▶ Work item:
Set down exactly the lines in the records below that run from the line with "ATOM 15 C CA" to the line with "ATOM 48 O O", inclusive, and nothing more.

▶ Given information:
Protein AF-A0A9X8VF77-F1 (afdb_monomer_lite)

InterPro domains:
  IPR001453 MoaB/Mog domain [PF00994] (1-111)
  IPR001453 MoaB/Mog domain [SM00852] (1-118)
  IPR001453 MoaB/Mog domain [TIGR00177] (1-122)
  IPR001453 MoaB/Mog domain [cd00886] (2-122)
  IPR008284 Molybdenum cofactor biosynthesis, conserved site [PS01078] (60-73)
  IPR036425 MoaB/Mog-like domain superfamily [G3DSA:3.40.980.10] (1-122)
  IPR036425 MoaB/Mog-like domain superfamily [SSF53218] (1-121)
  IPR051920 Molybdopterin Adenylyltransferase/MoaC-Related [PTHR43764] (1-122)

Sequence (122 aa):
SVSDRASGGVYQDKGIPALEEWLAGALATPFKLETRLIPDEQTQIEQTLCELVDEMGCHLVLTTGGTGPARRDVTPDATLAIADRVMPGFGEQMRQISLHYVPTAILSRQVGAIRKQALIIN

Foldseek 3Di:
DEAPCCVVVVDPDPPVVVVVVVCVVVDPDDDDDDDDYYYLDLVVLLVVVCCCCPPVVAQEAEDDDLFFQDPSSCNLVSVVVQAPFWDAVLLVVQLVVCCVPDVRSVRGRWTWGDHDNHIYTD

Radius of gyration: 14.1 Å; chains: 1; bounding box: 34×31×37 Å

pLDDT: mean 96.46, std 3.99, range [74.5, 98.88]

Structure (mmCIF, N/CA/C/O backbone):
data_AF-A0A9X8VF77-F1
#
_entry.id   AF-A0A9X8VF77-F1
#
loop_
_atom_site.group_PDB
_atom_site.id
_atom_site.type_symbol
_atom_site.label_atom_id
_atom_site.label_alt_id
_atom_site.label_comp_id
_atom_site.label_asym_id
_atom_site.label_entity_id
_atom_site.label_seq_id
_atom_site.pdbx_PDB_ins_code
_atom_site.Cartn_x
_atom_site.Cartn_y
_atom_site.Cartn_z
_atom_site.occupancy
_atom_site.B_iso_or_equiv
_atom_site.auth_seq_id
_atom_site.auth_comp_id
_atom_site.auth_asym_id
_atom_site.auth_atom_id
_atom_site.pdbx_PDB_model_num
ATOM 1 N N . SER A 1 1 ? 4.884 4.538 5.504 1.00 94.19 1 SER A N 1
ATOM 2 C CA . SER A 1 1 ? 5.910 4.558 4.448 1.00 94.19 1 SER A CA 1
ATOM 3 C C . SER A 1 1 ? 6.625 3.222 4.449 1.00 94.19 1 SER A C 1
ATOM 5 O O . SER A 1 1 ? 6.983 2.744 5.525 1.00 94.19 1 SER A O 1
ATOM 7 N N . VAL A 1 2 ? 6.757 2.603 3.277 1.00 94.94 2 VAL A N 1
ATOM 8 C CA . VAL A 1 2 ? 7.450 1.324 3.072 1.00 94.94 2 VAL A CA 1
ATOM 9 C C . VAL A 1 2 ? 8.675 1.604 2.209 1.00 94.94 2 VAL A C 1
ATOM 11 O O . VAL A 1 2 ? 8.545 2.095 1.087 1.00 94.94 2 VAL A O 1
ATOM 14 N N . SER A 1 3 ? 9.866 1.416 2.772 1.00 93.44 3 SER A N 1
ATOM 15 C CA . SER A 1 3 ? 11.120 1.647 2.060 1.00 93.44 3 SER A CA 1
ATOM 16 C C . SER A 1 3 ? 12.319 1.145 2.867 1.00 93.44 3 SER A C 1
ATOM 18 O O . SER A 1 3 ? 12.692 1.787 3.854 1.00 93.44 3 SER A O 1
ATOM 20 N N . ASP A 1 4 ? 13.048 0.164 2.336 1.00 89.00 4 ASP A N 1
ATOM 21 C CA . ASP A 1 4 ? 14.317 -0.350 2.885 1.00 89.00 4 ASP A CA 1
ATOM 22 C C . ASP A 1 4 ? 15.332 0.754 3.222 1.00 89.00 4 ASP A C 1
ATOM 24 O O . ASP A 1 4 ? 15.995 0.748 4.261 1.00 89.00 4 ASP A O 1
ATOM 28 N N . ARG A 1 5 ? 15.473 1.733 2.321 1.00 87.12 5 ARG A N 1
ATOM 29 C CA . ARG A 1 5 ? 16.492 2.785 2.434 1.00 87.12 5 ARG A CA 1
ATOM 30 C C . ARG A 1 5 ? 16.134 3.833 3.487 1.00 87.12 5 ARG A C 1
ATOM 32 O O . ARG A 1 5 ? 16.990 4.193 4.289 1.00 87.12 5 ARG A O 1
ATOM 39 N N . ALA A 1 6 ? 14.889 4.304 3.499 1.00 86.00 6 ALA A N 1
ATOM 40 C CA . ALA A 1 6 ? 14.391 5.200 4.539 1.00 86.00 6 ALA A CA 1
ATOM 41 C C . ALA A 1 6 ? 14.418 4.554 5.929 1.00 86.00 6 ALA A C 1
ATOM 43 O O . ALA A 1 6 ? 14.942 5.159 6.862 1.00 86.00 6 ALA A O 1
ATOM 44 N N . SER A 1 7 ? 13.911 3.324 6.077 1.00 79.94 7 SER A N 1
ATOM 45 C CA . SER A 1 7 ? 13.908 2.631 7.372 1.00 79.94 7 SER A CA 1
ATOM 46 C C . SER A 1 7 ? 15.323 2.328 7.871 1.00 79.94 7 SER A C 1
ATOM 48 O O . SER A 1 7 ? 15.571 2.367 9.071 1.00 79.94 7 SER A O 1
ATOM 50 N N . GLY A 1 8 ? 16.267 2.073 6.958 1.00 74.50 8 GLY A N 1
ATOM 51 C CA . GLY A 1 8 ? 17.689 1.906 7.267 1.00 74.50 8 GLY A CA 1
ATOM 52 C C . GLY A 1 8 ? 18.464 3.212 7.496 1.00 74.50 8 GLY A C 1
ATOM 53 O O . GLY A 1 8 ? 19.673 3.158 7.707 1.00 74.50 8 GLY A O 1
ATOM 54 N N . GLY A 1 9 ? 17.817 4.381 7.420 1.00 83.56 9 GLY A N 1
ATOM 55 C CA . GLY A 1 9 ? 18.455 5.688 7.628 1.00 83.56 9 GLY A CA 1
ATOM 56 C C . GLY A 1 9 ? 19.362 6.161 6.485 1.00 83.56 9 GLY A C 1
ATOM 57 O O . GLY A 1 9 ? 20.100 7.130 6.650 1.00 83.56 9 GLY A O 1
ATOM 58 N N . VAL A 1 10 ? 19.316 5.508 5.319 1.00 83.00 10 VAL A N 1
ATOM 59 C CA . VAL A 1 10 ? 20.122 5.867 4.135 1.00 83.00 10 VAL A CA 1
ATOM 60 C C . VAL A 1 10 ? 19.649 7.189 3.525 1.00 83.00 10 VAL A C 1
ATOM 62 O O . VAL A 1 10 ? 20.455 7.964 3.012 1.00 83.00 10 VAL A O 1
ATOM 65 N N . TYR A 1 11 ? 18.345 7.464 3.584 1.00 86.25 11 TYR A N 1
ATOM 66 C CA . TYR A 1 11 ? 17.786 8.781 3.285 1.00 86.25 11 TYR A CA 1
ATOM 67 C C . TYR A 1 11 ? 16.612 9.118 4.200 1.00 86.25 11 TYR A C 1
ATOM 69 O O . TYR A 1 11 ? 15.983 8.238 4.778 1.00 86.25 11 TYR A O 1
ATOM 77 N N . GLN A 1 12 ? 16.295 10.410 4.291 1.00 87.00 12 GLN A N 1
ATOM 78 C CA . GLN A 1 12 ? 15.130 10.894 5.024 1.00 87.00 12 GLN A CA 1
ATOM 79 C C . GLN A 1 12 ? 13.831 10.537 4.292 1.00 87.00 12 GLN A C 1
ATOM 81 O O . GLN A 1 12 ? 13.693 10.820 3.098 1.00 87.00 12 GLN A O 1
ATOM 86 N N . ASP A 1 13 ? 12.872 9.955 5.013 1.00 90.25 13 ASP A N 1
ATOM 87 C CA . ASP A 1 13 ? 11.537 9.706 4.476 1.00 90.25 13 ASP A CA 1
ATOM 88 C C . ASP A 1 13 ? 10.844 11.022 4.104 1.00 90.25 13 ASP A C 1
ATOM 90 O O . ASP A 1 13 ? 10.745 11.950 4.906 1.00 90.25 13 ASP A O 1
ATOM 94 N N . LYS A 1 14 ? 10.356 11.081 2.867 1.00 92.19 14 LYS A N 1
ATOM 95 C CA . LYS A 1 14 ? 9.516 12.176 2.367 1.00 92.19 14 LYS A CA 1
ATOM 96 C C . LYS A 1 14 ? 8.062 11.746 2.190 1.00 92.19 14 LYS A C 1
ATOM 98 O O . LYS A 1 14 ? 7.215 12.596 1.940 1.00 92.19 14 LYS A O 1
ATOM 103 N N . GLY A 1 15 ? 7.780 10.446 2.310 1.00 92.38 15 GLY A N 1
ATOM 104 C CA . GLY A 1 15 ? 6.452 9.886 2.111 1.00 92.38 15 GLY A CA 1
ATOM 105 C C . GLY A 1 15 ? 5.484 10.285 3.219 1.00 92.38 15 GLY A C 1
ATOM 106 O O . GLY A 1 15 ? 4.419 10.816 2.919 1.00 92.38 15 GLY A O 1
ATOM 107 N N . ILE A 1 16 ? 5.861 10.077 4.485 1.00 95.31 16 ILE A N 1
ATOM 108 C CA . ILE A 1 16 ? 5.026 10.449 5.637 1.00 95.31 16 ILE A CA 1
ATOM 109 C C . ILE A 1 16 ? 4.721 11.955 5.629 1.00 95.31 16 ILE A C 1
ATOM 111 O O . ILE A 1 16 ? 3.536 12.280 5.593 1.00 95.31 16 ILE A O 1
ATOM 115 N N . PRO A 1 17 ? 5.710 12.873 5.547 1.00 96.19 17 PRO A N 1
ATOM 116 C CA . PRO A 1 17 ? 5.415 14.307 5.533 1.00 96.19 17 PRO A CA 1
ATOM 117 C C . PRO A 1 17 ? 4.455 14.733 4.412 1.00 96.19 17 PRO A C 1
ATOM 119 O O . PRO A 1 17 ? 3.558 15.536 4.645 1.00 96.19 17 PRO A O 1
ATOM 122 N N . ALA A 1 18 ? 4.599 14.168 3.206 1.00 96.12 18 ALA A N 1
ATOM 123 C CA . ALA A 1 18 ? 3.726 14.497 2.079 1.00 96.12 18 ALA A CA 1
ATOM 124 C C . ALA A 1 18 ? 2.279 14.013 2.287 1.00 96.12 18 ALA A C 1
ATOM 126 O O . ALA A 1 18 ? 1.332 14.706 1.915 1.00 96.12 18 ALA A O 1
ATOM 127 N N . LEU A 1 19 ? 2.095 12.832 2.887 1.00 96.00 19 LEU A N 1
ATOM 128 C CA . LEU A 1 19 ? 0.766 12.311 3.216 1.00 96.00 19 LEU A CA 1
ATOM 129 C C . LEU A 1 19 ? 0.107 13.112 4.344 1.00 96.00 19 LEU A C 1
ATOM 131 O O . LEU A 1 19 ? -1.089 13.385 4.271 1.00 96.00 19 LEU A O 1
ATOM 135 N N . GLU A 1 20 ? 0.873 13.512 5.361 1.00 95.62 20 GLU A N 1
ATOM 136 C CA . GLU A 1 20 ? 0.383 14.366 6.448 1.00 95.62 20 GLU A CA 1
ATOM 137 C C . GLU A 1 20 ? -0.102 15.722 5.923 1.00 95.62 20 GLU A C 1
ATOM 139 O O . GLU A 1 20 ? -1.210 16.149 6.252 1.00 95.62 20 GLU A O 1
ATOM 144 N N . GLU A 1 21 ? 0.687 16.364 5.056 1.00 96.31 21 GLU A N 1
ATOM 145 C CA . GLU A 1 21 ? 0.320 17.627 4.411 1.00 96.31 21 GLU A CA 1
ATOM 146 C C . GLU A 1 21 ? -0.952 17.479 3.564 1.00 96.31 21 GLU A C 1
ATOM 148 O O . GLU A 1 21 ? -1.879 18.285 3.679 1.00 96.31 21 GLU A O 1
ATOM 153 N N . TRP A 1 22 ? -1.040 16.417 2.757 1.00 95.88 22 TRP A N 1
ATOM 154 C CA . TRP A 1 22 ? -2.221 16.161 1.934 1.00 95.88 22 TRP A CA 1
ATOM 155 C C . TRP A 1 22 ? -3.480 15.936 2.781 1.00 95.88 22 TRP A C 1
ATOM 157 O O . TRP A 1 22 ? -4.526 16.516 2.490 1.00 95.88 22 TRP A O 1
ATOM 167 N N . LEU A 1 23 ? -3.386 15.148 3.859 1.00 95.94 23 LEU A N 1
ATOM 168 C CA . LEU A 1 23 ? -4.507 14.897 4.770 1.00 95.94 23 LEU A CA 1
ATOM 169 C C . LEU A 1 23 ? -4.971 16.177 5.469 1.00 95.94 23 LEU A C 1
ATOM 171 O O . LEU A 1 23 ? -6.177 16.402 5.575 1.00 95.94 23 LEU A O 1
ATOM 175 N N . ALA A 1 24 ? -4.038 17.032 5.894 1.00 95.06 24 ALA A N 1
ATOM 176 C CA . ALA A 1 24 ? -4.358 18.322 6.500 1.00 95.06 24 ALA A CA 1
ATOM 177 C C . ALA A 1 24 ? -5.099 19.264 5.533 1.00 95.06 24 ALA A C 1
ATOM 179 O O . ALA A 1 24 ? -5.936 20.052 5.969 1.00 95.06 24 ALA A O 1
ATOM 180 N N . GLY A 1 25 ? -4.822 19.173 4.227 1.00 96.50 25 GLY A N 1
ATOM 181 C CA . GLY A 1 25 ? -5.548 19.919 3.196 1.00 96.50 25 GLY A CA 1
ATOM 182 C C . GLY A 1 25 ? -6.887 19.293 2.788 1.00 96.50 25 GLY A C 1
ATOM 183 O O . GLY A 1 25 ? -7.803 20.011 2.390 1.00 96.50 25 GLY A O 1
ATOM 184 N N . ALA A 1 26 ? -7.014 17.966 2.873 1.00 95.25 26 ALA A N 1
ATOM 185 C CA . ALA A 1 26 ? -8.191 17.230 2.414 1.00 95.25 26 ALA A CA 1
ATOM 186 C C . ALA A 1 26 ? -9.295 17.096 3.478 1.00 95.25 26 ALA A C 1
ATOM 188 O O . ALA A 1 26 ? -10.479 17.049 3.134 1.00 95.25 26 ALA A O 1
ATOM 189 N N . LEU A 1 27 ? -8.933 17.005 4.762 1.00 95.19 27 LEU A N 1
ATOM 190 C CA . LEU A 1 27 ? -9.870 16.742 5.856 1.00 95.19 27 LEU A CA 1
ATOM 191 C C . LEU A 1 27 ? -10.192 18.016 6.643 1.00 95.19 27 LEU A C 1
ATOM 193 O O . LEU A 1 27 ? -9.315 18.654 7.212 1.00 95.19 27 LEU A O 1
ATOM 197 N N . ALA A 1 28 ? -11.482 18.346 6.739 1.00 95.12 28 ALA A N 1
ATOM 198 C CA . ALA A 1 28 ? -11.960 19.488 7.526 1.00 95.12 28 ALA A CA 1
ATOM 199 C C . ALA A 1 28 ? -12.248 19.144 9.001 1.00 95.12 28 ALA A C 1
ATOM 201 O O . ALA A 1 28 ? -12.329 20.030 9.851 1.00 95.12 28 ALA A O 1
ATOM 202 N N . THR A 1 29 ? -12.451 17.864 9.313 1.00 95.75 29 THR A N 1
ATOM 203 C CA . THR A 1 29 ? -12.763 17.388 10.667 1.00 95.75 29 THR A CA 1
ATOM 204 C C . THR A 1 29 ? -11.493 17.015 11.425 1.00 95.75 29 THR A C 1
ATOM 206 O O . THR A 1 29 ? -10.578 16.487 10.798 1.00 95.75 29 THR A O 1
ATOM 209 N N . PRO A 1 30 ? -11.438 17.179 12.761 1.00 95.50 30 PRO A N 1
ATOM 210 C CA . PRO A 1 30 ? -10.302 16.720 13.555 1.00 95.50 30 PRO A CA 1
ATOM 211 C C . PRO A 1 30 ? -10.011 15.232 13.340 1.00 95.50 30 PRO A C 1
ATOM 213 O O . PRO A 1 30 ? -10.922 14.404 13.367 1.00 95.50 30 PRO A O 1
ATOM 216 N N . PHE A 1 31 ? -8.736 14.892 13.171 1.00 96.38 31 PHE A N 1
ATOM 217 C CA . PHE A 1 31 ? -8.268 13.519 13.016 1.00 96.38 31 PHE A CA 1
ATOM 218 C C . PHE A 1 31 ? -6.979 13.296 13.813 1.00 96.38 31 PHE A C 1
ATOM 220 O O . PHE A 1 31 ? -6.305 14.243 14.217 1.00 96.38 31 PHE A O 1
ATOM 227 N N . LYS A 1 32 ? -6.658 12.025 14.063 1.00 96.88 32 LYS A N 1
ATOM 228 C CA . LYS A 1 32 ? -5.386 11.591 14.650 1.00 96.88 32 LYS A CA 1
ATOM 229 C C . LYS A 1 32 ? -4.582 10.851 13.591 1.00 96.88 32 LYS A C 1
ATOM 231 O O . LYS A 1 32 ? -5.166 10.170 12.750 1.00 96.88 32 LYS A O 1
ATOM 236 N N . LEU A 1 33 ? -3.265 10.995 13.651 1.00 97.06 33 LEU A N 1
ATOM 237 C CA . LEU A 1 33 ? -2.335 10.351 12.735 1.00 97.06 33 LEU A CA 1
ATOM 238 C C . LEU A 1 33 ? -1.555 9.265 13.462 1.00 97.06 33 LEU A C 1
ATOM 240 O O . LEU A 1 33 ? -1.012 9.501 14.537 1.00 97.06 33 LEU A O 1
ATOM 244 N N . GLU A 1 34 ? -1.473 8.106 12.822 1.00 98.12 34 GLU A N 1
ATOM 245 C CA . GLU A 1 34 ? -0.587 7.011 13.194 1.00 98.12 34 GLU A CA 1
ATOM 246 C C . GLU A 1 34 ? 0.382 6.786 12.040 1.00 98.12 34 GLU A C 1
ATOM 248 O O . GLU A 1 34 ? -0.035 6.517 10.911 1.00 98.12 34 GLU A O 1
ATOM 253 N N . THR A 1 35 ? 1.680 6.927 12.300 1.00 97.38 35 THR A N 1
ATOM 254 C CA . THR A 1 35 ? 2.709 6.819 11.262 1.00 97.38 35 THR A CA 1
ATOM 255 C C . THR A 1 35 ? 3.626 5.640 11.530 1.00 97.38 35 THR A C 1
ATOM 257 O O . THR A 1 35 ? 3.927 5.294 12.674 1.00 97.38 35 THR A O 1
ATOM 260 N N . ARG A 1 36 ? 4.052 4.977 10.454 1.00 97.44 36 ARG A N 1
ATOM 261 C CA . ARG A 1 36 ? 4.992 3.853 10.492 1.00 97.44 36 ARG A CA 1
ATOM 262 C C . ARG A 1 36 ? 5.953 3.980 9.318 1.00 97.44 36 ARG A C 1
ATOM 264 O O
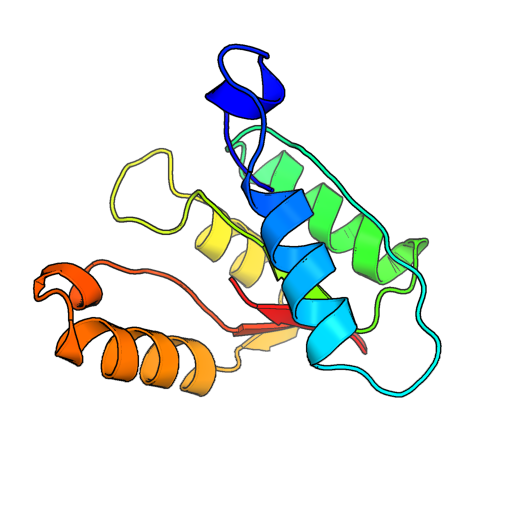 . ARG A 1 36 ? 5.527 4.239 8.186 1.00 97.44 36 ARG A O 1
ATOM 271 N N . LEU A 1 37 ? 7.239 3.799 9.597 1.00 96.81 37 LEU A N 1
ATOM 272 C CA . LEU A 1 37 ? 8.299 3.682 8.604 1.00 96.81 37 LEU A CA 1
ATOM 273 C C . LEU A 1 37 ? 8.920 2.293 8.741 1.00 96.81 37 LEU A C 1
ATOM 275 O O . LEU A 1 37 ? 9.520 1.989 9.769 1.00 96.81 37 LEU A O 1
ATOM 279 N N . ILE A 1 38 ? 8.742 1.459 7.721 1.00 96.88 38 ILE A N 1
ATOM 280 C CA . ILE A 1 38 ? 9.121 0.041 7.743 1.00 96.88 38 ILE A CA 1
ATOM 281 C C . ILE A 1 38 ? 9.857 -0.350 6.450 1.00 96.88 38 ILE A C 1
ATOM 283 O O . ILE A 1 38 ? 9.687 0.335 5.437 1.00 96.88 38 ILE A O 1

▶ Your solution:
ATOM 15 C CA . SER A 1 3 ? 11.120 1.647 2.060 1.00 93.44 3 SER A CA 1
ATOM 16 C C . SER A 1 3 ? 12.319 1.145 2.867 1.00 93.44 3 SER A C 1
ATOM 18 O O . SER A 1 3 ? 12.692 1.787 3.854 1.00 93.44 3 SER A O 1
ATOM 20 N N . ASP A 1 4 ? 13.048 0.164 2.336 1.00 89.00 4 ASP A N 1
ATOM 21 C CA . ASP A 1 4 ? 14.317 -0.350 2.885 1.00 89.00 4 ASP A CA 1
ATOM 22 C C . ASP A 1 4 ? 15.332 0.754 3.222 1.00 89.00 4 ASP A C 1
ATOM 24 O O . ASP A 1 4 ? 15.995 0.748 4.261 1.00 89.00 4 ASP A O 1
ATOM 28 N N . ARG A 1 5 ? 15.473 1.733 2.321 1.00 87.12 5 ARG A N 1
ATOM 29 C CA . ARG A 1 5 ? 16.492 2.785 2.434 1.00 87.12 5 ARG A CA 1
ATOM 30 C C . ARG A 1 5 ? 16.134 3.833 3.487 1.00 87.12 5 ARG A C 1
ATOM 32 O O . ARG A 1 5 ? 16.990 4.193 4.289 1.00 87.12 5 ARG A O 1
ATOM 39 N N . ALA A 1 6 ? 14.889 4.304 3.499 1.00 86.00 6 ALA A N 1
ATOM 40 C CA . ALA A 1 6 ? 14.391 5.200 4.539 1.00 86.00 6 ALA A CA 1
ATOM 41 C C . ALA A 1 6 ? 14.418 4.554 5.929 1.00 86.00 6 ALA A C 1
ATOM 43 O O . ALA A 1 6 ? 14.942 5.159 6.862 1.00 86.00 6 ALA A O 1
ATOM 44 N N . SER A 1 7 ? 13.911 3.324 6.077 1.00 79.94 7 SER A N 1
ATOM 45 C CA . SER A 1 7 ? 13.908 2.631 7.372 1.00 79.94 7 SER A CA 1
ATOM 46 C C . SER A 1 7 ? 15.323 2.328 7.871 1.00 79.94 7 SER A C 1
ATOM 48 O O . SER A 1 7 ? 15.571 2.367 9.071 1.00 79.94 7 SER A O 1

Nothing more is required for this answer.